EL TAZON PRECIOSO
En la antigüedad había una familia que vivía en Yigunadui, formada solamente por el padre y el hijo. El primero se llamaba Naruojiuluo y su hijo, Naruoxinggen. Cierto día, el niño preguntó:
—Papá, ¿por qué somos tan pobres? El padre respondió suspirando:
—Las calamidades naturales nos persiguen año tras año. Así, el alforfón no florece y el trigo no madura. Las vacas no tienen temeros y las yeguas no paren potrillos. Y todo esto se debe a que el tazón precioso que pertenecía a nuestra familia nos ha sido robado...
—¿Tazón precioso? ¿Qué tazón precioso? — demandó con impaciencia el niño.
—Se trata del tesoro que habíamos venido heredando en nuestra familia —el padre comenzó a relatar muy seriamente—. Si tú pones en él una gota de agua el tazón se llenará de este líquido. Lo mismo sucede con el arroz, sólo con que metas unos granos el tazón se llenará. Y si lo vuelcas, se volverá a llenar, de modo que nunca faltaría de comer ni de beber.
El niño se entusiasmó:
—Y, ¿quién ha tobado ese objeto tan tato y precioso de nuestra familia?
—¡Ay! Kengzidaiyou nos lo quitó por medio de un engaño.
El hijo se restregó las manos y se palpó una manga.

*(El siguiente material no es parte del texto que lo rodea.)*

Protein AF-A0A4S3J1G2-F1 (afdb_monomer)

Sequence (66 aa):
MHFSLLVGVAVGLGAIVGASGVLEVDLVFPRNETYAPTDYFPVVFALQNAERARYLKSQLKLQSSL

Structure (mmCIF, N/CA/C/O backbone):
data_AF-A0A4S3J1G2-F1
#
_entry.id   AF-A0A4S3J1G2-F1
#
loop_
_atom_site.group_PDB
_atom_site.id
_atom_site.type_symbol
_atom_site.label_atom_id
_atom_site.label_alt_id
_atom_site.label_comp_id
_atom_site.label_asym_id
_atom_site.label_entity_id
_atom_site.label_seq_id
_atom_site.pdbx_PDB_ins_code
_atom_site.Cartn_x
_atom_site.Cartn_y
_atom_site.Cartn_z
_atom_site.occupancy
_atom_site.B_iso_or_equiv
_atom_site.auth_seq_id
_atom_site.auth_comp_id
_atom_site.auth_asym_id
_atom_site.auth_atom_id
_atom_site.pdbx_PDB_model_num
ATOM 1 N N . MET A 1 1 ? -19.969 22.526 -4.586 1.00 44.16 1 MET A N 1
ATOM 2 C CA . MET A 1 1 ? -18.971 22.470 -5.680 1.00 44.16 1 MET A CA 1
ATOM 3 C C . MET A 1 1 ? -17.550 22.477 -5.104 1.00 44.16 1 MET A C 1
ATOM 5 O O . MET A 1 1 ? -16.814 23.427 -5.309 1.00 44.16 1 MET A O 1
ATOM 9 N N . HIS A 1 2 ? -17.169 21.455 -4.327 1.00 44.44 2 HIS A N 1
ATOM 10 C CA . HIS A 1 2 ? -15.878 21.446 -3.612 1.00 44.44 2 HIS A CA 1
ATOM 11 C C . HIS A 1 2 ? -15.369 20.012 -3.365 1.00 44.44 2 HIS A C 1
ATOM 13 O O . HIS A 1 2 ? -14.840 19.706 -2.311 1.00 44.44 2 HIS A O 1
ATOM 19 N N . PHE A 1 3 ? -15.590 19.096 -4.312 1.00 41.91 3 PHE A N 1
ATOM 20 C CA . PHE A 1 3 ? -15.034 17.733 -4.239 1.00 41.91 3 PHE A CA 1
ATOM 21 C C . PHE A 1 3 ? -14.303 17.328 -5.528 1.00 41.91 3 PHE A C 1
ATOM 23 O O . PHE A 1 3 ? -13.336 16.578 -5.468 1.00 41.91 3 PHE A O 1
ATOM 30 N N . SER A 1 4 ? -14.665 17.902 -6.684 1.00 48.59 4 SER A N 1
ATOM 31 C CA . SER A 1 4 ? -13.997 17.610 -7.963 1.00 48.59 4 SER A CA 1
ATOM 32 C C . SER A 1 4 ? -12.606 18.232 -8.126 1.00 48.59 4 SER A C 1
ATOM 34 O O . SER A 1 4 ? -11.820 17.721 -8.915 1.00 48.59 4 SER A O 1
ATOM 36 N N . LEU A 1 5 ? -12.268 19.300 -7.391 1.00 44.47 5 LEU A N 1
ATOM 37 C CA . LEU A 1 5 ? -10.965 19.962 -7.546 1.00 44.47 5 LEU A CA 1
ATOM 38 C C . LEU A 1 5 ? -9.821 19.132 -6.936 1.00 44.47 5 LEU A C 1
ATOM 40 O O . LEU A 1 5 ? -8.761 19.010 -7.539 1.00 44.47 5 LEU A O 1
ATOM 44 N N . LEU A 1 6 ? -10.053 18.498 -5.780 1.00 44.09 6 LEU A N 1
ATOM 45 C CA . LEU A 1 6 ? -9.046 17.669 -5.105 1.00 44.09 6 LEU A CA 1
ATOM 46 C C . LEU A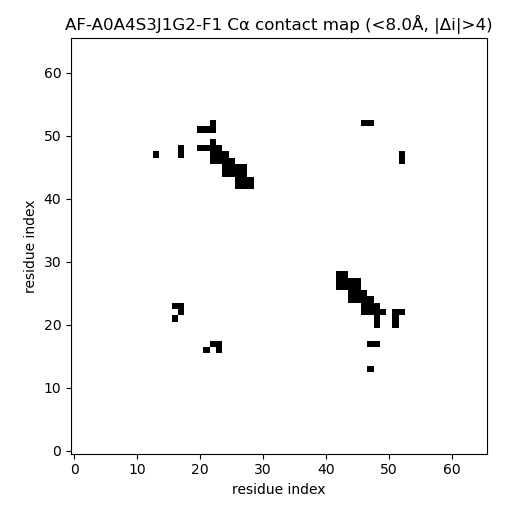 1 6 ? -8.746 16.373 -5.871 1.00 44.09 6 LEU A C 1
ATOM 48 O O . LEU A 1 6 ? -7.595 15.952 -5.936 1.00 44.09 6 LEU A O 1
ATOM 52 N N . VAL A 1 7 ? -9.761 15.772 -6.502 1.00 47.28 7 VAL A N 1
ATOM 53 C CA . VAL A 1 7 ? -9.575 14.590 -7.361 1.00 47.28 7 VAL A CA 1
ATOM 54 C C . VAL A 1 7 ? -8.786 14.957 -8.622 1.00 47.28 7 VAL A C 1
ATOM 56 O O . VAL A 1 7 ? -7.886 14.218 -9.008 1.00 47.28 7 VAL A O 1
ATOM 59 N N . GLY A 1 8 ? -9.052 16.124 -9.219 1.00 43.56 8 GLY A N 1
ATOM 60 C CA . GLY A 1 8 ? -8.311 16.611 -10.386 1.00 43.56 8 GLY A CA 1
ATOM 61 C C . GLY A 1 8 ? -6.829 16.889 -10.106 1.00 43.56 8 GLY A C 1
ATOM 62 O O . GLY A 1 8 ? -5.984 16.537 -10.925 1.00 43.56 8 GLY A O 1
ATOM 63 N N . VAL A 1 9 ? -6.497 17.455 -8.939 1.00 50.59 9 VAL A N 1
ATOM 64 C CA . VAL A 1 9 ? -5.098 17.712 -8.541 1.00 50.59 9 VAL A CA 1
ATOM 65 C C . VAL A 1 9 ? -4.350 16.411 -8.228 1.00 50.59 9 VAL A C 1
ATOM 67 O O . VAL A 1 9 ? -3.209 16.266 -8.655 1.00 50.59 9 VAL A O 1
ATOM 70 N N . ALA A 1 10 ? -4.983 15.442 -7.555 1.00 51.62 10 ALA A N 1
ATOM 71 C CA . ALA A 1 10 ? -4.357 14.149 -7.257 1.00 51.62 10 ALA A CA 1
ATOM 72 C C . ALA A 1 10 ? -4.101 13.309 -8.525 1.00 51.62 10 ALA A C 1
ATOM 74 O O . ALA A 1 10 ? -3.018 12.751 -8.684 1.00 51.62 10 ALA A O 1
ATOM 75 N N . VAL A 1 11 ? -5.062 13.269 -9.458 1.00 52.78 11 VAL A N 1
ATOM 76 C CA . VAL A 1 11 ? -4.897 12.588 -10.758 1.00 52.78 11 VAL A CA 1
ATOM 77 C C . VAL A 1 11 ? -3.857 13.304 -11.627 1.00 52.78 11 VAL A C 1
ATOM 79 O O . VAL A 1 11 ? -3.041 12.651 -12.274 1.00 52.78 11 VAL A O 1
ATOM 82 N N . GLY A 1 12 ? -3.856 14.641 -11.611 1.00 52.84 12 GLY A N 1
ATOM 83 C CA . GLY A 1 12 ? -2.867 15.459 -12.306 1.00 52.84 12 GLY A CA 1
ATOM 84 C C . GLY A 1 12 ? -1.450 15.186 -11.812 1.00 52.84 12 GLY A C 1
ATOM 85 O O . GLY A 1 12 ? -0.597 14.883 -12.636 1.00 52.84 12 GLY A O 1
ATOM 86 N N . LEU A 1 13 ? -1.217 15.218 -10.493 1.00 54.31 13 LEU A N 1
ATOM 87 C CA . LEU A 1 13 ? 0.099 14.993 -9.881 1.00 54.31 13 LEU A CA 1
ATOM 88 C C . LEU A 1 13 ? 0.643 13.574 -10.140 1.00 54.31 13 LEU A C 1
ATOM 90 O O . LEU A 1 13 ? 1.801 13.439 -10.535 1.00 54.31 13 LEU A O 1
ATOM 94 N N . GLY A 1 14 ? -0.195 12.538 -10.015 1.00 53.84 14 GLY A N 1
ATOM 95 C CA . GLY A 1 14 ? 0.206 11.153 -10.307 1.00 53.84 14 GLY A CA 1
ATOM 96 C C . GLY A 1 14 ? 0.617 10.937 -11.771 1.00 53.84 14 GLY A C 1
ATOM 97 O O . GLY A 1 14 ? 1.581 10.231 -12.067 1.00 53.84 14 GLY A O 1
ATOM 98 N N . ALA A 1 15 ? -0.036 11.627 -12.715 1.00 54.53 15 ALA A N 1
ATOM 99 C CA . ALA A 1 15 ? 0.334 11.564 -14.130 1.00 54.53 15 ALA A CA 1
ATOM 100 C C . ALA A 1 15 ? 1.684 12.249 -14.437 1.00 54.53 15 ALA A C 1
ATOM 102 O O . ALA A 1 15 ? 2.463 11.724 -15.236 1.00 54.53 15 ALA A O 1
ATOM 103 N N . ILE A 1 16 ? 1.996 13.388 -13.798 1.00 54.84 16 ILE A N 1
ATOM 104 C CA . ILE A 1 16 ? 3.295 14.077 -13.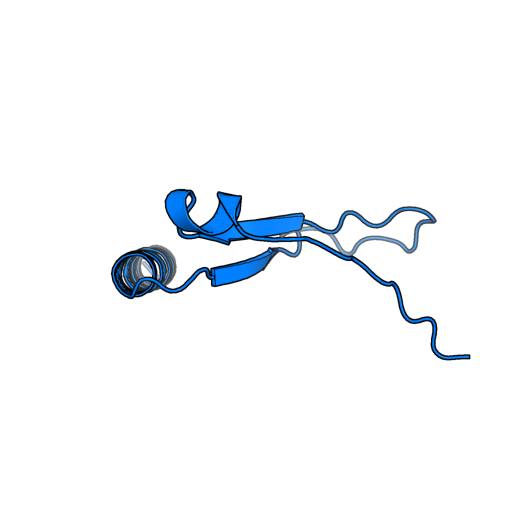978 1.00 54.84 16 ILE A CA 1
ATOM 105 C C . ILE A 1 16 ? 4.444 13.279 -13.355 1.00 54.84 16 ILE A C 1
ATOM 107 O O . ILE A 1 16 ? 5.527 13.223 -13.939 1.00 54.84 16 ILE A O 1
ATOM 111 N N . VAL A 1 17 ? 4.218 12.613 -12.215 1.00 55.84 17 VAL A N 1
ATOM 112 C CA . VAL A 1 17 ? 5.226 11.713 -11.632 1.00 55.84 17 VAL A CA 1
ATOM 113 C C . VAL A 1 17 ? 5.444 10.480 -12.510 1.00 55.84 17 VAL A C 1
ATOM 115 O O . VAL A 1 17 ? 6.597 10.105 -12.740 1.00 55.84 17 VAL A O 1
ATOM 118 N N . GLY A 1 18 ? 4.390 9.913 -13.107 1.00 57.28 18 GLY A N 1
ATOM 119 C CA . GLY A 1 18 ? 4.504 8.789 -14.044 1.00 57.28 18 GLY A CA 1
ATOM 120 C C . GLY A 1 18 ? 5.469 9.032 -15.217 1.00 57.28 18 GLY A C 1
ATOM 121 O O . GLY A 1 18 ? 6.133 8.096 -15.667 1.00 57.28 18 GLY A O 1
ATOM 122 N N . ALA A 1 19 ? 5.619 10.284 -15.665 1.00 59.78 19 ALA A N 1
ATOM 123 C CA . ALA A 1 19 ? 6.514 10.676 -16.760 1.00 59.78 19 ALA A CA 1
ATOM 124 C C . ALA A 1 19 ? 7.988 10.883 -16.346 1.00 59.78 19 ALA A C 1
ATOM 126 O O . ALA A 1 19 ? 8.863 10.958 -17.207 1.00 59.78 19 ALA A O 1
ATOM 127 N N . SER A 1 20 ? 8.294 10.955 -15.046 1.00 66.06 20 SER A N 1
ATOM 128 C CA . SER A 1 20 ? 9.639 11.279 -14.532 1.00 66.06 20 SER A CA 1
ATOM 129 C C . SER A 1 20 ? 10.633 10.107 -14.561 1.00 66.06 20 SER A C 1
ATOM 131 O O . SER A 1 20 ? 11.796 10.254 -14.184 1.00 66.06 20 SER A O 1
ATOM 133 N N . GLY A 1 21 ? 10.184 8.914 -14.966 1.00 76.88 21 GLY A N 1
ATOM 134 C CA . GLY A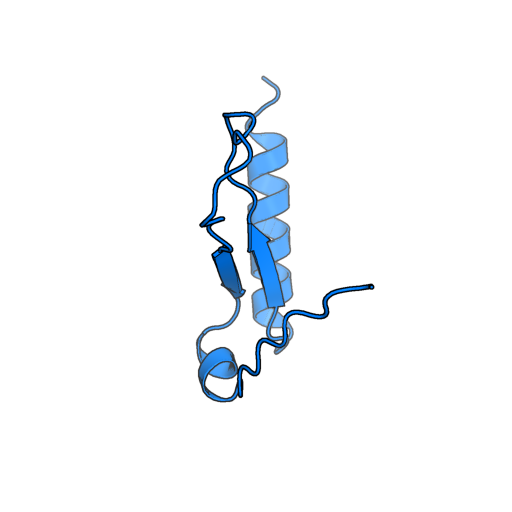 1 21 ? 10.958 7.689 -14.783 1.00 76.88 21 GLY A CA 1
ATOM 135 C C . GLY A 1 21 ? 11.152 7.330 -13.304 1.00 76.88 21 GLY A C 1
ATOM 136 O O . GLY A 1 21 ? 11.997 6.510 -12.979 1.00 76.88 21 GLY A O 1
ATOM 137 N N . VAL A 1 22 ? 10.406 7.906 -12.371 1.00 83.94 22 VAL A N 1
ATOM 138 C CA . VAL A 1 22 ? 10.441 7.476 -10.969 1.00 83.94 22 VAL A CA 1
ATOM 139 C C . VAL A 1 22 ? 9.383 6.390 -10.755 1.00 83.94 22 VAL A C 1
ATOM 141 O O . VAL A 1 22 ? 8.327 6.405 -11.386 1.00 83.94 22 VAL A O 1
ATOM 144 N N . LEU A 1 23 ? 9.704 5.403 -9.915 1.00 86.31 23 LEU A N 1
ATOM 145 C CA . LEU A 1 23 ? 8.727 4.468 -9.356 1.00 86.31 23 LEU A CA 1
ATOM 146 C C . LEU A 1 23 ? 8.211 5.091 -8.060 1.00 86.31 23 LEU A C 1
ATOM 148 O O . LEU A 1 23 ? 8.982 5.237 -7.112 1.00 86.31 23 LEU A O 1
ATOM 152 N N . GLU A 1 24 ? 6.937 5.463 -8.036 1.00 89.06 24 GLU A N 1
ATOM 153 C CA . GLU A 1 24 ? 6.277 5.969 -6.831 1.00 89.06 24 GLU A CA 1
ATOM 154 C C . GLU A 1 24 ? 5.600 4.810 -6.092 1.00 89.06 24 GLU A C 1
ATOM 156 O O . GLU A 1 24 ? 5.034 3.903 -6.714 1.00 89.06 24 GLU A O 1
ATOM 161 N N . VAL A 1 25 ? 5.711 4.826 -4.763 1.00 87.50 25 VAL A N 1
ATOM 162 C CA . VAL A 1 25 ? 5.138 3.822 -3.863 1.00 87.50 25 VAL A CA 1
ATOM 163 C C . VAL A 1 25 ? 4.347 4.548 -2.788 1.00 87.50 25 VAL A C 1
ATOM 165 O O . VAL A 1 25 ? 4.933 5.196 -1.921 1.00 87.50 25 VAL A O 1
ATOM 168 N N . ASP A 1 26 ? 3.031 4.388 -2.818 1.00 88.56 26 ASP A N 1
ATOM 169 C CA . ASP A 1 26 ? 2.125 4.999 -1.853 1.00 88.56 26 ASP A CA 1
ATOM 170 C C . ASP A 1 26 ? 1.585 3.953 -0.881 1.00 88.56 26 ASP A C 1
ATOM 172 O O . ASP A 1 26 ? 1.286 2.822 -1.268 1.00 88.56 26 ASP A O 1
ATOM 176 N N . LEU A 1 27 ? 1.400 4.345 0.380 1.00 86.62 27 LEU A N 1
ATOM 177 C CA . LEU A 1 27 ? 0.654 3.564 1.362 1.00 86.62 27 LEU A CA 1
ATOM 178 C C . LEU A 1 27 ? -0.782 4.08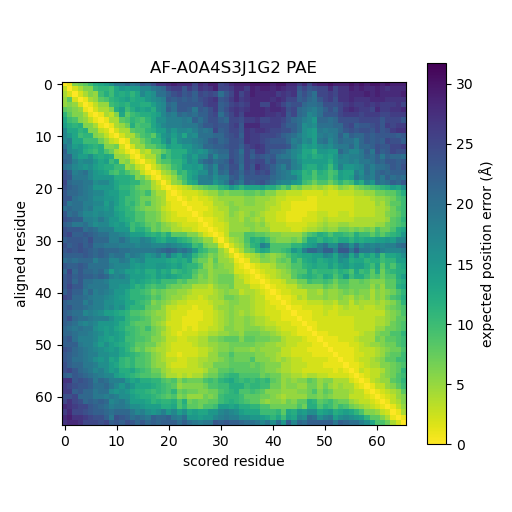4 1.430 1.00 86.62 27 LEU A C 1
ATOM 180 O O . LEU A 1 27 ? -1.022 5.234 1.804 1.00 86.62 27 LEU A O 1
ATOM 184 N N . VAL A 1 28 ? -1.741 3.229 1.085 1.00 83.50 28 VAL A N 1
ATOM 185 C CA . VAL A 1 28 ? -3.157 3.592 1.069 1.00 83.50 28 VAL A CA 1
ATOM 186 C C . VAL A 1 28 ? -3.822 3.113 2.350 1.00 83.50 28 VAL A C 1
ATOM 188 O O . VAL A 1 28 ? -3.974 1.914 2.580 1.00 83.50 28 VAL A O 1
ATOM 191 N N . PHE A 1 29 ? -4.273 4.067 3.164 1.00 77.25 29 PHE A N 1
ATOM 192 C CA . PHE A 1 29 ? -5.163 3.783 4.282 1.00 77.25 29 PHE A CA 1
ATOM 193 C C . PHE A 1 29 ? -6.609 3.707 3.785 1.00 77.25 29 PHE A C 1
ATOM 195 O O . PHE A 1 29 ? -7.031 4.565 2.998 1.00 77.25 29 PHE A O 1
ATOM 202 N N . PRO A 1 30 ? -7.394 2.714 4.227 1.00 70.94 30 PRO A N 1
ATOM 203 C CA . PRO A 1 30 ? -8.785 2.639 3.827 1.00 70.94 30 PRO A CA 1
ATOM 204 C C . PRO A 1 30 ? -9.555 3.852 4.358 1.00 70.94 30 PRO A C 1
ATOM 206 O O . PRO A 1 30 ? -9.390 4.271 5.505 1.00 70.94 30 PRO A O 1
ATOM 209 N N . ARG A 1 31 ? -10.411 4.425 3.515 1.00 71.50 31 ARG A N 1
ATOM 210 C CA . ARG A 1 31 ? -11.282 5.536 3.894 1.00 71.50 31 ARG A CA 1
ATOM 211 C C . ARG A 1 31 ? -12.633 4.949 4.266 1.00 71.50 31 ARG A C 1
ATOM 213 O O . ARG A 1 31 ? -13.356 4.561 3.357 1.00 71.50 31 ARG A O 1
ATOM 220 N N . ASN A 1 32 ? -12.916 4.818 5.564 1.00 62.12 32 ASN A N 1
ATOM 221 C CA . ASN A 1 32 ? -14.231 5.107 6.173 1.00 62.12 32 ASN A CA 1
ATOM 222 C C . ASN A 1 32 ? -14.519 4.414 7.510 1.00 62.12 32 ASN A C 1
ATOM 224 O O . ASN A 1 32 ? -15.586 4.653 8.064 1.00 62.12 32 ASN A O 1
ATOM 228 N N . GLU A 1 33 ? -13.605 3.643 8.093 1.00 62.84 33 GLU A N 1
ATOM 229 C CA . GLU A 1 33 ? -13.849 3.053 9.413 1.00 62.84 33 GLU A CA 1
ATOM 230 C C . GLU A 1 33 ? -12.597 3.167 10.279 1.00 62.84 33 GLU A C 1
ATOM 232 O O . GLU A 1 33 ? -11.477 2.933 9.821 1.00 62.84 33 GLU A O 1
ATOM 237 N N . THR A 1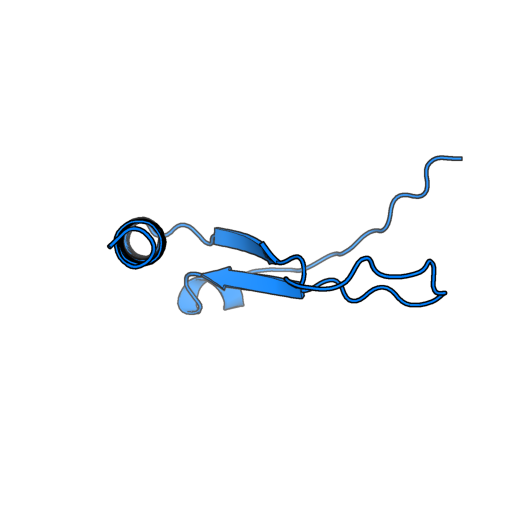 34 ? -12.773 3.561 11.542 1.00 71.69 34 THR A N 1
ATOM 238 C CA . THR A 1 34 ? -11.743 3.328 12.553 1.00 71.69 34 THR A CA 1
ATOM 239 C C . THR A 1 34 ? -11.607 1.820 12.688 1.00 71.69 34 THR A C 1
ATOM 241 O O . THR A 1 34 ? -12.496 1.162 13.225 1.00 71.69 34 THR A O 1
ATOM 244 N N . TYR A 1 35 ? -10.512 1.268 12.173 1.00 67.56 35 TYR A N 1
ATOM 245 C CA . TYR A 1 35 ? -10.225 -0.150 12.323 1.00 67.56 35 TYR A CA 1
ATOM 246 C C . TYR A 1 35 ? -10.012 -0.460 13.799 1.00 67.56 35 TYR A C 1
ATOM 248 O O . TYR A 1 35 ? -9.111 0.090 14.436 1.00 67.56 35 TYR A O 1
ATOM 256 N N . ALA A 1 36 ? -10.856 -1.335 14.344 1.00 77.50 36 ALA A N 1
ATOM 257 C CA . ALA A 1 36 ? -10.606 -1.907 15.654 1.00 77.50 36 ALA A CA 1
ATOM 258 C C . ALA A 1 36 ? -9.256 -2.646 15.626 1.00 77.50 36 ALA A C 1
ATOM 260 O O . ALA A 1 36 ? -8.928 -3.259 14.603 1.00 77.50 36 ALA A O 1
ATOM 261 N N . PRO A 1 37 ? -8.475 -2.616 16.720 1.00 79.62 37 PRO A N 1
ATOM 262 C CA . PRO A 1 37 ? -7.292 -3.452 16.836 1.00 79.62 37 PRO A CA 1
ATOM 263 C C . PRO A 1 37 ? -7.657 -4.909 16.545 1.00 79.62 37 PRO A C 1
ATOM 265 O O . PRO A 1 37 ? -8.569 -5.469 17.150 1.00 79.62 37 PRO A O 1
ATOM 268 N N . THR A 1 38 ? -6.964 -5.500 15.584 1.00 78.69 38 THR A N 1
ATOM 269 C CA . THR A 1 38 ? -7.142 -6.885 15.159 1.00 78.69 38 THR A CA 1
ATOM 270 C C . THR A 1 38 ? -5.769 -7.480 14.896 1.00 78.69 38 THR A C 1
ATOM 272 O O . THR A 1 38 ? -4.820 -6.752 14.596 1.00 78.69 38 THR A O 1
ATOM 275 N N . ASP A 1 39 ? -5.670 -8.802 14.987 1.00 83.88 39 ASP A N 1
ATOM 276 C CA . ASP A 1 39 ? -4.431 -9.534 14.731 1.00 83.88 39 ASP A CA 1
ATOM 277 C C . ASP A 1 39 ? -3.928 -9.345 13.286 1.00 83.88 39 ASP A C 1
ATOM 279 O O . ASP A 1 39 ? -2.741 -9.529 13.014 1.00 83.88 39 ASP A O 1
ATOM 283 N N . TYR A 1 40 ? -4.807 -8.936 12.358 1.00 79.56 40 TYR A N 1
ATOM 284 C CA . TYR A 1 40 ? -4.479 -8.742 10.945 1.00 79.56 40 TYR A CA 1
ATOM 285 C C . TYR A 1 40 ? -4.896 -7.363 10.430 1.00 79.56 40 TYR A C 1
ATOM 287 O O . TYR A 1 40 ? -6.076 -7.092 10.216 1.00 79.56 40 TYR A O 1
ATOM 295 N N . PHE A 1 41 ? -3.912 -6.507 10.144 1.00 79.00 41 PHE A N 1
ATOM 296 C CA . PHE A 1 41 ? -4.141 -5.196 9.538 1.00 79.00 41 PHE A CA 1
ATOM 297 C C . PHE A 1 41 ? -3.776 -5.198 8.043 1.00 79.00 41 PHE A C 1
ATOM 299 O O . PHE A 1 41 ? -2.633 -5.520 7.701 1.00 79.00 41 PHE A O 1
ATOM 306 N N . PRO A 1 42 ? -4.702 -4.837 7.132 1.00 77.81 42 PRO A N 1
ATOM 307 C CA . PRO A 1 42 ? -4.392 -4.776 5.711 1.00 77.81 42 PRO A CA 1
ATOM 308 C C . PRO A 1 42 ? -3.485 -3.576 5.405 1.00 77.81 42 PRO A C 1
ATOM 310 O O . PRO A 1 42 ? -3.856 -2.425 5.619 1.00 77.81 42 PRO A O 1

—Voy a ir a recuperarlo — afirmó.
El padre observó la viva expresión en los ojos de su primogénito y le dijo, jeso es muy difícil! ¡Kengzidaiyou es muy feroz! Tu hermana fue cierta vez, llegó hasta su casa logrando recuperar el tazón, pero fue atrapada cuando venía y ha tenido que quedarse allí como sirvienta...
—Pero, en definitiva, padre, ¿qué habilidades posee Kengzidaiyou? — quiso saber de inmediato Naruoxinggen.
—Kengzidaiyou — respondió el hombre suspirando — tiene un aspecto muy extraño: su tronco, manos y pies son humanos mientras la cabeza y la cola son las de un perro. Cuando corre es muchísimo más veloz que un can. Pero su cualidad más siniestra es que tiene un Libro de ocho diagramas donde puede ver todo claro y leer, además, el futuro y el pasado.
Naruoxinggen enarcó las cejas y durante un buen rato permaneció pensativo.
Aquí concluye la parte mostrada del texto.